Several homoleptic (complexes with only one kind of ligand) complexes have been characterized by X-ray crystallography. The inventory includes octahedral complexes [M(NO2)6](3-), where M = Co (Sodium cobaltinitrite) and Rh. Square-planar homoleptic complexes are also known for Pt(II) and Pd(II). The potassium salts of [M(NO2)4](2-) (M = Zn, Cd) feature homoleptic complexes with four O,O-bidentate nitrite ligands.

==Synthesis of nitrito complexes==
Traditionally metal nitrito complexes are prepared by salt metathesis or ligand substitution reactions using alkali metal nitrite salts, such as sodium nitrite. At neutral pH, nitrite exists predominantly as the anion, not nitrous acid.

Metal nitrosyl complexes undergo base hydrolysis, yielding nitrite complexes. This pattern is manifested in the behavior of nitroprusside:
[Fe(CN)5NO](2-) + 2 OH- → [Fe(CN)5NO2](4-) + H2O

==Reactions of nitrito complexes==
Some anionic nitrito complexes undergo acid-induced deoxygenation to give the nitrosyl complex.
[L_{n}MNO2]- + H+ → [L_{n}MNO]+ + OH-
The reaction is reversible in some cases. Thus, one can generate nitrito complexes by base-hydrolysis of electrophilic metal nitrosyls.

Nitro complexes also catalyze the oxidation of alkenes.

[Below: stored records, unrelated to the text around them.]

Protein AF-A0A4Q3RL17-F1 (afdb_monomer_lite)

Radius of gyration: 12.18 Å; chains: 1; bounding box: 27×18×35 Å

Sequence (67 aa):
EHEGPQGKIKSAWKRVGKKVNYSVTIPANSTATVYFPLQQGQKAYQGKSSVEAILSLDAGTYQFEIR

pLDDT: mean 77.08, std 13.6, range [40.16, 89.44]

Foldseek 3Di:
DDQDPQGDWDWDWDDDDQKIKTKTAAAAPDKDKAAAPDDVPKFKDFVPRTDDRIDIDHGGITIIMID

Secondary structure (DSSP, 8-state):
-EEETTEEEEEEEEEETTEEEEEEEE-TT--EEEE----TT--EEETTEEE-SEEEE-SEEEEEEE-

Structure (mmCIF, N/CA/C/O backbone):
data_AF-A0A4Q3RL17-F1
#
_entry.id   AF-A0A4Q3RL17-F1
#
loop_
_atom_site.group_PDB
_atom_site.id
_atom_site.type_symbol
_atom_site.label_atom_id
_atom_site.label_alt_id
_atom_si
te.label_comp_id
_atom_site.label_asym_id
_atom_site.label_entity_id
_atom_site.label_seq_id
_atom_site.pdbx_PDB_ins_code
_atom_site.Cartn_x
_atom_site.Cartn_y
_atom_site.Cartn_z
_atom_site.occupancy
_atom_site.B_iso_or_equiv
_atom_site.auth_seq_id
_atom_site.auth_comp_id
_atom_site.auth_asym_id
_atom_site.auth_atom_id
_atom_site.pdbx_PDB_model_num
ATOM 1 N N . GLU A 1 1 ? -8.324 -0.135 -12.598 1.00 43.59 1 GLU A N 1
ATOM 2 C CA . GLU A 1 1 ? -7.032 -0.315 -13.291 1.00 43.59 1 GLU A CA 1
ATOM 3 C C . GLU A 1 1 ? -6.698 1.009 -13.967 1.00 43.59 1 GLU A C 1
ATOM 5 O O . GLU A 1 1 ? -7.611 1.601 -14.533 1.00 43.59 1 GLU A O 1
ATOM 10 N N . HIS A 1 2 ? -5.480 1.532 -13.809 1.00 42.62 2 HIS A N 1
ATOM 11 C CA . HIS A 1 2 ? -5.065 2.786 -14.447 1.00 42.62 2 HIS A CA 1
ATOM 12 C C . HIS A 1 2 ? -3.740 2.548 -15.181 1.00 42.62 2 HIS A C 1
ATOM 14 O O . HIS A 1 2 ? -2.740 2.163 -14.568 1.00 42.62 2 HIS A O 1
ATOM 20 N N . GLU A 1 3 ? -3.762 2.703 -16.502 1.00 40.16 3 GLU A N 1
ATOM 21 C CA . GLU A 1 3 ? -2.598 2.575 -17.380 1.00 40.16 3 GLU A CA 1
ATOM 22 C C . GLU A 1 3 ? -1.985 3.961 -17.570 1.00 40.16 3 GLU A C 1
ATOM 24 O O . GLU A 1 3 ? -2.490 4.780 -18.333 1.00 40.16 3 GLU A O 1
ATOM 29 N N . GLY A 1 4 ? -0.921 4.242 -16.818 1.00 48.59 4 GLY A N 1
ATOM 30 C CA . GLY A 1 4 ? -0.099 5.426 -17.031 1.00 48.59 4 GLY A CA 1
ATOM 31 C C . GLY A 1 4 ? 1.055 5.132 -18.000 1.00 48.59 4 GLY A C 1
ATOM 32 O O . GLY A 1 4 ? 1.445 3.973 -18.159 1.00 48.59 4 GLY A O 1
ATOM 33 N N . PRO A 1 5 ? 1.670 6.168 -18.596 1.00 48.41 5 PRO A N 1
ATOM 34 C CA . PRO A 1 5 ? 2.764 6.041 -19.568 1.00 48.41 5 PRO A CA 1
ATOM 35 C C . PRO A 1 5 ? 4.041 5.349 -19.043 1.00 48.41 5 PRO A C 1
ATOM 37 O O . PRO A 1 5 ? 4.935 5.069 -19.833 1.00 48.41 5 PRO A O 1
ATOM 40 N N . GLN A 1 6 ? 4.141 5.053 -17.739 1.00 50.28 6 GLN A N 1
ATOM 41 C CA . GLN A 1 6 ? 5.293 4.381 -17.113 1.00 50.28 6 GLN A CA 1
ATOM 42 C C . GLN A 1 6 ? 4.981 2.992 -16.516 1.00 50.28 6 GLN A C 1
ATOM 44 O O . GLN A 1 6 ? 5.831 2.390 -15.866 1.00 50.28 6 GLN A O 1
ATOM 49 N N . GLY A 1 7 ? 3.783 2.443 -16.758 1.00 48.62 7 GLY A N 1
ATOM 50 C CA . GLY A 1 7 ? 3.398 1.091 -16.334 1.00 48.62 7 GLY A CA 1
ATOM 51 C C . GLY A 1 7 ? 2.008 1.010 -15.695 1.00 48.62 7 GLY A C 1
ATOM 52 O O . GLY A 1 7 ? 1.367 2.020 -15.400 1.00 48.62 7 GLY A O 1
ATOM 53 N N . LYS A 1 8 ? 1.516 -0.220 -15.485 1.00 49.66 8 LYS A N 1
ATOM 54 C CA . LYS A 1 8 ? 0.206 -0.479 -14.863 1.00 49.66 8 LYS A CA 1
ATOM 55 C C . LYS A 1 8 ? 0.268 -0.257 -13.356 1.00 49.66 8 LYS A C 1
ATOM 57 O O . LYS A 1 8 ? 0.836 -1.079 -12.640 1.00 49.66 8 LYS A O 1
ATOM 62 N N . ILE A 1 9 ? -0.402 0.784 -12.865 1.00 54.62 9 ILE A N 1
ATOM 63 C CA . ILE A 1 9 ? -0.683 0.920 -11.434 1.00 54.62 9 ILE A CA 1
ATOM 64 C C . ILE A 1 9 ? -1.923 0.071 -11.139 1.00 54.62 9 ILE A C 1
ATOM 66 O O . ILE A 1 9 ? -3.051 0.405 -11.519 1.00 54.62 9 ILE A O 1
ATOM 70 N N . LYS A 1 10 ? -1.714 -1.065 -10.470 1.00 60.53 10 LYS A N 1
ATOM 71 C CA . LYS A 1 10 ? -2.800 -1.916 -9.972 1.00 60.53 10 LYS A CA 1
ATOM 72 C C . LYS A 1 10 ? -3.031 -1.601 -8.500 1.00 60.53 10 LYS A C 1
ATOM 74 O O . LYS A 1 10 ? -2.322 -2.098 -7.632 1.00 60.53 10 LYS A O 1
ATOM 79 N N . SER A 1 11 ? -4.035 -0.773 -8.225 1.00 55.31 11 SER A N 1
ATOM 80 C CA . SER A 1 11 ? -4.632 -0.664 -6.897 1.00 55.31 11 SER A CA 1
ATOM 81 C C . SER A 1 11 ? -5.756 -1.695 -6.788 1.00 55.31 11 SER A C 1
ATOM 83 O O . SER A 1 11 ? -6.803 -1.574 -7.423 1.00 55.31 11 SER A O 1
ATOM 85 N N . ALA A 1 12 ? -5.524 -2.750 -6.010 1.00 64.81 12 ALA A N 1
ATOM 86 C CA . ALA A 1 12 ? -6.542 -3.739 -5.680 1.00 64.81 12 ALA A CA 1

==Bioinorganic chemistry==
Metal nitrito complexes figure prominently in the nitrogen cycle, which describes the relationships and interconversions of ammonia up to nitrate. Because nitrogen is often a limiting nutrient, this cycle is important. Nitrite itself does not readily undergo redox reactions, but its metal complexes do.

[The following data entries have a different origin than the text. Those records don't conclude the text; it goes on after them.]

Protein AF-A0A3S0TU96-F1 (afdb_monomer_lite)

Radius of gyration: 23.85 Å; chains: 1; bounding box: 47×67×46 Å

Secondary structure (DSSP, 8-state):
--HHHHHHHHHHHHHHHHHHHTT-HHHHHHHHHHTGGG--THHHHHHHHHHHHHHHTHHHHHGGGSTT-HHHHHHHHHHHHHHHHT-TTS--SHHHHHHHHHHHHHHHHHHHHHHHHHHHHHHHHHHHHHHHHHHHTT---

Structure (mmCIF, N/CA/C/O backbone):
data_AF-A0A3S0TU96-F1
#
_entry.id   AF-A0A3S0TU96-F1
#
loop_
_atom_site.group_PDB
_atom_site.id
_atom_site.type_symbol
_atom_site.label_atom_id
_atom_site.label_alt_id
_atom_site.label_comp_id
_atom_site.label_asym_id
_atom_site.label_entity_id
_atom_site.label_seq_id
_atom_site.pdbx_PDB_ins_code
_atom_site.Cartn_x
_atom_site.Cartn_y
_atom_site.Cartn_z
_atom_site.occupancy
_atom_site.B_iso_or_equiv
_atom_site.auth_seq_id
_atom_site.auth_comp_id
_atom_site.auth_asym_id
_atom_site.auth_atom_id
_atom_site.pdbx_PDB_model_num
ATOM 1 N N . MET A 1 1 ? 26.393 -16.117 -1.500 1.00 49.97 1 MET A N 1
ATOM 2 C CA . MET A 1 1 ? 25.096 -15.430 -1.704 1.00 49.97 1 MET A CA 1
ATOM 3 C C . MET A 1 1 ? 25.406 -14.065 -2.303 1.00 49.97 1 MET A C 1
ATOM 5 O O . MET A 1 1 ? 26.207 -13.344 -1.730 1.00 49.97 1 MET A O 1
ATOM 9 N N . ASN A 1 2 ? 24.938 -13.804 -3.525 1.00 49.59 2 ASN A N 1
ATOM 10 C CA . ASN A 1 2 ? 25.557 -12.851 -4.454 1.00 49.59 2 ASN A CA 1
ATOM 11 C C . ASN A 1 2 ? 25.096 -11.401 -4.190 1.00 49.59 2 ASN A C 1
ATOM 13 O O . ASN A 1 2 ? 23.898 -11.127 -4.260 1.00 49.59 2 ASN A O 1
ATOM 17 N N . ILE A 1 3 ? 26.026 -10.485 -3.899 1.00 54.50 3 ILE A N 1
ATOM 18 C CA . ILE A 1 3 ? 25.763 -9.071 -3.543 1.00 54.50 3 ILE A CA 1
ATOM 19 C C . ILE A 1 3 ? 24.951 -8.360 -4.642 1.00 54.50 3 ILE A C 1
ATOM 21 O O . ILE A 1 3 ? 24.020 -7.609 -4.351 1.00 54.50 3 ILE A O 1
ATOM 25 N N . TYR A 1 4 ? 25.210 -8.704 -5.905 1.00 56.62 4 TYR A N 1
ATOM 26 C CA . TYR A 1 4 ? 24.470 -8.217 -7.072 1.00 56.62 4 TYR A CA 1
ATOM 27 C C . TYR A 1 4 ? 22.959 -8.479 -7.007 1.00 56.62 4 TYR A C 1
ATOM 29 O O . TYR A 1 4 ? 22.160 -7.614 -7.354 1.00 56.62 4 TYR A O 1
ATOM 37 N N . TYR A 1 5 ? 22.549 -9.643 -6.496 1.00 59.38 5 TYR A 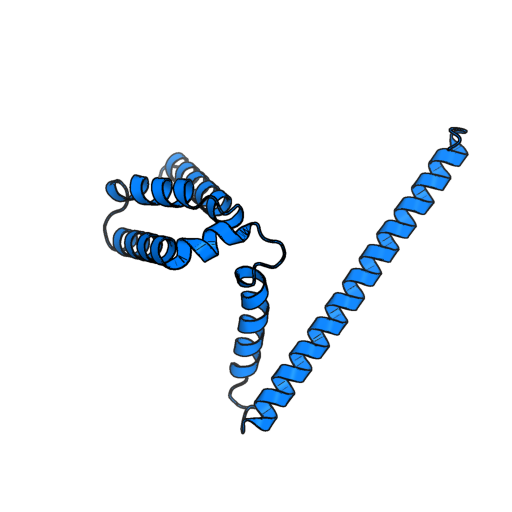N 1
ATOM 38 C CA . TYR A 1 5 ? 21.134 -10.011 -6.404 1.00 59.38 5 TYR A CA 1
ATOM 39 C C . TYR A 1 5 ? 20.387 -9.203 -5.330 1.00 59.38 5 TYR A C 1
ATOM 41 O O . TYR A 1 5 ? 19.169 -9.021 -5.409 1.00 59.38 5 TYR A O 1
ATOM 49 N N . HIS A 1 6 ? 21.104 -8.713 -4.313 1.00 59.06 6 HIS A N 1
ATOM 50 C CA . HIS A 1 6 ? 20.525 -7.829 -3.305 1.00 59.06 6 HIS A CA 1
ATOM 51 C C . HIS A 1 6 ? 20.334 -6.409 -3.836 1.00 59.06 6 HIS A C 1
ATOM 53 O O . HIS A 1 6 ? 19.244 -5.859 -3.677 1.00 59.06 6 HIS A O 1
ATOM 59 N N . ILE A 1 7 ? 21.337 -5.878 -4.536 1.00 60.28 7 ILE A N 1
ATOM 60 C CA . ILE A 1 7 ? 21.294 -4.543 -5.146 1.00 60.28 7 ILE A CA 1
ATOM 61 C C . ILE A 1 7 ? 20.154 -4.451 -6.171 1.00 60.28 7 ILE A C 1
ATOM 63 O O . ILE A 1 7 ? 19.366 -3.509 -6.151 1.00 60.28 7 ILE A O 1
ATOM 67 N N . GLU A 1 8 ? 19.984 -5.468 -7.019 1.00 71.00 8 GLU A N 1
ATOM 68 C CA . GLU A 1 8 ? 18.927 -5.479 -8.038 1.00 71.00 8 GLU A CA 1
ATOM 69 C C . GLU A 1 8 ? 17.509 -5.478 -7.430 1.00 71.00 8 GLU A C 1
ATOM 71 O O . GLU A 1 8 ? 16.594 -4.820 -7.935 1.00 71.00 8 GLU A O 1
ATOM 76 N N . LYS A 1 9 ? 17.316 -6.182 -6.306 1.00 71.75 9 LYS A N 1
ATOM 77 C CA . LYS A 1 9 ? 16.046 -6.176 -5.562 1.00 71.75 9 LYS A CA 1
ATOM 78 C C . LYS A 1 9 ? 15.737 -4.822 -4.947 1.00 71.75 9 LYS A C 1
ATOM 80 O O . LYS A 1 9 ? 14.586 -4.390 -4.989 1.00 71.75 9 LYS A O 1
ATOM 85 N N . GLU A 1 10 ? 16.741 -4.182 -4.364 1.00 77.06 10 GLU A N 1
ATOM 86 C CA . GLU A 1 10 ? 16.595 -2.877 -3.731 1.00 77.06 10 GLU A CA 1
ATOM 87 C C . GLU A 1 10 ? 16.254 -1.796 -4.763 1.00 77.06 10 GLU A C 1
ATOM 89 O O . GLU A 1 10 ? 15.327 -1.013 -4.554 1.00 77.06 10 GLU A O 1
ATOM 94 N N . ILE A 1 11 ? 16.900 -1.833 -5.933 1.00 78.44 11 ILE A N 1
ATOM 95 C CA . ILE A 1 11 ? 16.581 -0.957 -7.066 1.00 78.44 11 ILE A CA 1
ATOM 96 C C . ILE A 1 11 ? 15.122 -1.145 -7.500 1.00 78.44 11 ILE A C 1
ATOM 98 O O . ILE A 1 11 ? 14.367 -0.176 -7.554 1.00 78.44 11 ILE A O 1
ATOM 102 N N . LYS A 1 12 ? 14.684 -2.387 -7.747 1.00 85.12 12 LYS A N 1
ATOM 103 C CA . LYS A 1 12 ? 13.304 -2.682 -8.181 1.00 85.12 12 LYS A CA 1
ATOM 104 C C . LYS A 1 12 ? 12.257 -2.247 -7.150 1.00 85.12 12 LYS A C 1
ATOM 106 O O . LYS A 1 12 ? 11.206 -1.728 -7.525 1.00 85.12 12 LYS A O 1
ATOM 111 N N . TYR A 1 13 ? 12.547 -2.409 -5.859 1.00 88.12 13 TYR A N 1
ATOM 112 C CA . TYR A 1 13 ? 11.684 -1.920 -4.784 1.00 88.12 13 TYR A CA 1
ATOM 113 C C . TYR A 1 13 ? 11.594 -0.389 -4.765 1.00 88.12 13 TYR A C 1
ATOM 115 O O . TYR A 1 13 ? 10.494 0.161 -4.703 1.00 88.12 13 TYR A O 1
ATOM 123 N N . ASN A 1 14 ? 12.730 0.303 -4.868 1.00 90.75 14 ASN A N 1
ATOM 124 C CA . ASN A 1 14 ? 12.770 1.764 -4.873 1.00 90.75 14 ASN A CA 1
ATOM 125 C C . ASN A 1 14 ? 12.052 2.356 -6.093 1.00 90.75 14 ASN A C 1
ATOM 127 O O . ASN A 1 14 ? 11.351 3.359 -5.957 1.00 90.75 14 ASN A O 1
ATOM 131 N N . VAL A 1 15 ? 12.141 1.702 -7.255 1.00 93.25 15 VAL A N 1
ATOM 132 C CA . VAL A 1 15 ? 11.391 2.087 -8.461 1.00 93.25 15 VAL A CA 1
ATOM 133 C C . VAL A 1 15 ? 9.885 1.895 -8.261 1.00 93.25 15 VAL A C 1
ATOM 135 O O . VAL A 1 15 ? 9.119 2.824 -8.509 1.00 93.25 15 VAL A O 1
ATOM 138 N N . ALA A 1 16 ? 9.443 0.749 -7.732 1.00 92.25 16 ALA A N 1
ATOM 139 C CA . ALA A 1 16 ? 8.025 0.522 -7.429 1.00 92.25 16 ALA A CA 1
ATOM 140 C C . ALA A 1 16 ? 7.481 1.559 -6.431 1.00 92.25 16 ALA A C 1
ATOM 142 O O . ALA A 1 16 ? 6.395 2.111 -6.615 1.00 92.25 16 ALA A O 1
ATOM 143 N N . LYS A 1 17 ? 8.266 1.867 -5.392 1.00 92.00 17 LYS A N 1
ATOM 144 C CA . LYS A 1 17 ? 7.953 2.901 -4.403 1.00 92.00 17 LYS A CA 1
ATOM 145 C C . LYS A 1 17 ? 7.829 4.276 -5.062 1.00 92.00 17 LYS A C 1
ATOM 147 O O . LYS A 1 17 ? 6.870 4.996 -4.792 1.00 92.00 17 LYS A O 1
ATOM 152 N N . HIS A 1 18 ? 8.767 4.630 -5.939 1.00 92.69 18 HIS A N 1
ATOM 153 C CA . HIS A 1 18 ? 8.718 5.873 -6.700 1.00 92.69 18 HIS A CA 1
ATOM 154 C C . HIS A 1 18 ? 7.443 5.957 -7.548 1.00 92.69 18 HIS A C 1
ATOM 156 O O . HIS A 1 18 ? 6.746 6.966 -7.476 1.00 92.69 18 HIS A O 1
ATOM 162 N N . TYR A 1 19 ? 7.089 4.909 -8.294 1.00 94.81 19 TYR A N 1
ATOM 163 C CA . TYR A 1 19 ? 5.866 4.918 -9.099 1.00 94.81 19 TYR A CA 1
ATOM 164 C C . TYR A 1 19 ? 4.600 5.060 -8.252 1.00 94.81 19 TYR A C 1
ATOM 166 O O . TYR A 1 19 ? 3.732 5.865 -8.585 1.00 94.81 19 TYR A O 1
ATOM 174 N N . PHE A 1 20 ? 4.533 4.369 -7.112 1.00 92.12 20 PHE A N 1
ATOM 175 C CA . PHE A 1 20 ? 3.407 4.474 -6.186 1.00 92.12 20 PHE A CA 1
ATOM 176 C C . PHE A 1 20 ? 3.204 5.904 -5.668 1.00 92.12 20 PHE A C 1
ATOM 178 O O . PHE A 1 20 ? 2.113 6.452 -5.805 1.00 92.12 20 PHE A O 1
ATOM 185 N N . TYR A 1 21 ? 4.243 6.534 -5.109 1.00 88.75 21 TYR A N 1
ATOM 186 C CA . TYR A 1 21 ? 4.112 7.874 -4.518 1.00 88.75 21 TYR A CA 1
ATOM 187 C C . TYR A 1 21 ? 3.954 8.994 -5.553 1.00 88.75 21 TYR A C 1
ATOM 189 O O . TYR A 1 21 ? 3.477 10.067 -5.205 1.00 88.75 21 TYR A O 1
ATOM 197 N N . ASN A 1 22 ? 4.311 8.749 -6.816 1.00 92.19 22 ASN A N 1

===Oxidation to nitrate===
The molybdenum-containing enzyme nitrite oxidoreductase catalyzes the oxidation of nitrite to nitrate:
NO2− + H2O → NO3− + 2 H+

===Reduction===
The heme-based enzyme nitrite reductase catalyzes the conversion of nitrite to ammonia. The cycle begins with reduction of an iron-nitrite complex to a metal nitrosyl complex.

The copper-containing enzyme nitrite reductase (CuNIR) catalyzes the 1-electron reduction of nitrite to nitric oxide. The proposed mechanism entails the protonation of a κ^{2O,O}-NO_{2}-Cu(I) complex. This protonation induces cleavage of an N–O bond, giving a HO–Cu–ON center, which features a nitric oxide ligand O-bonded to Cu(II) (an isonitrosyl).

==Related compounds==
- NH4[Co(NO2)4(NH3)2], "Erdmann's salt".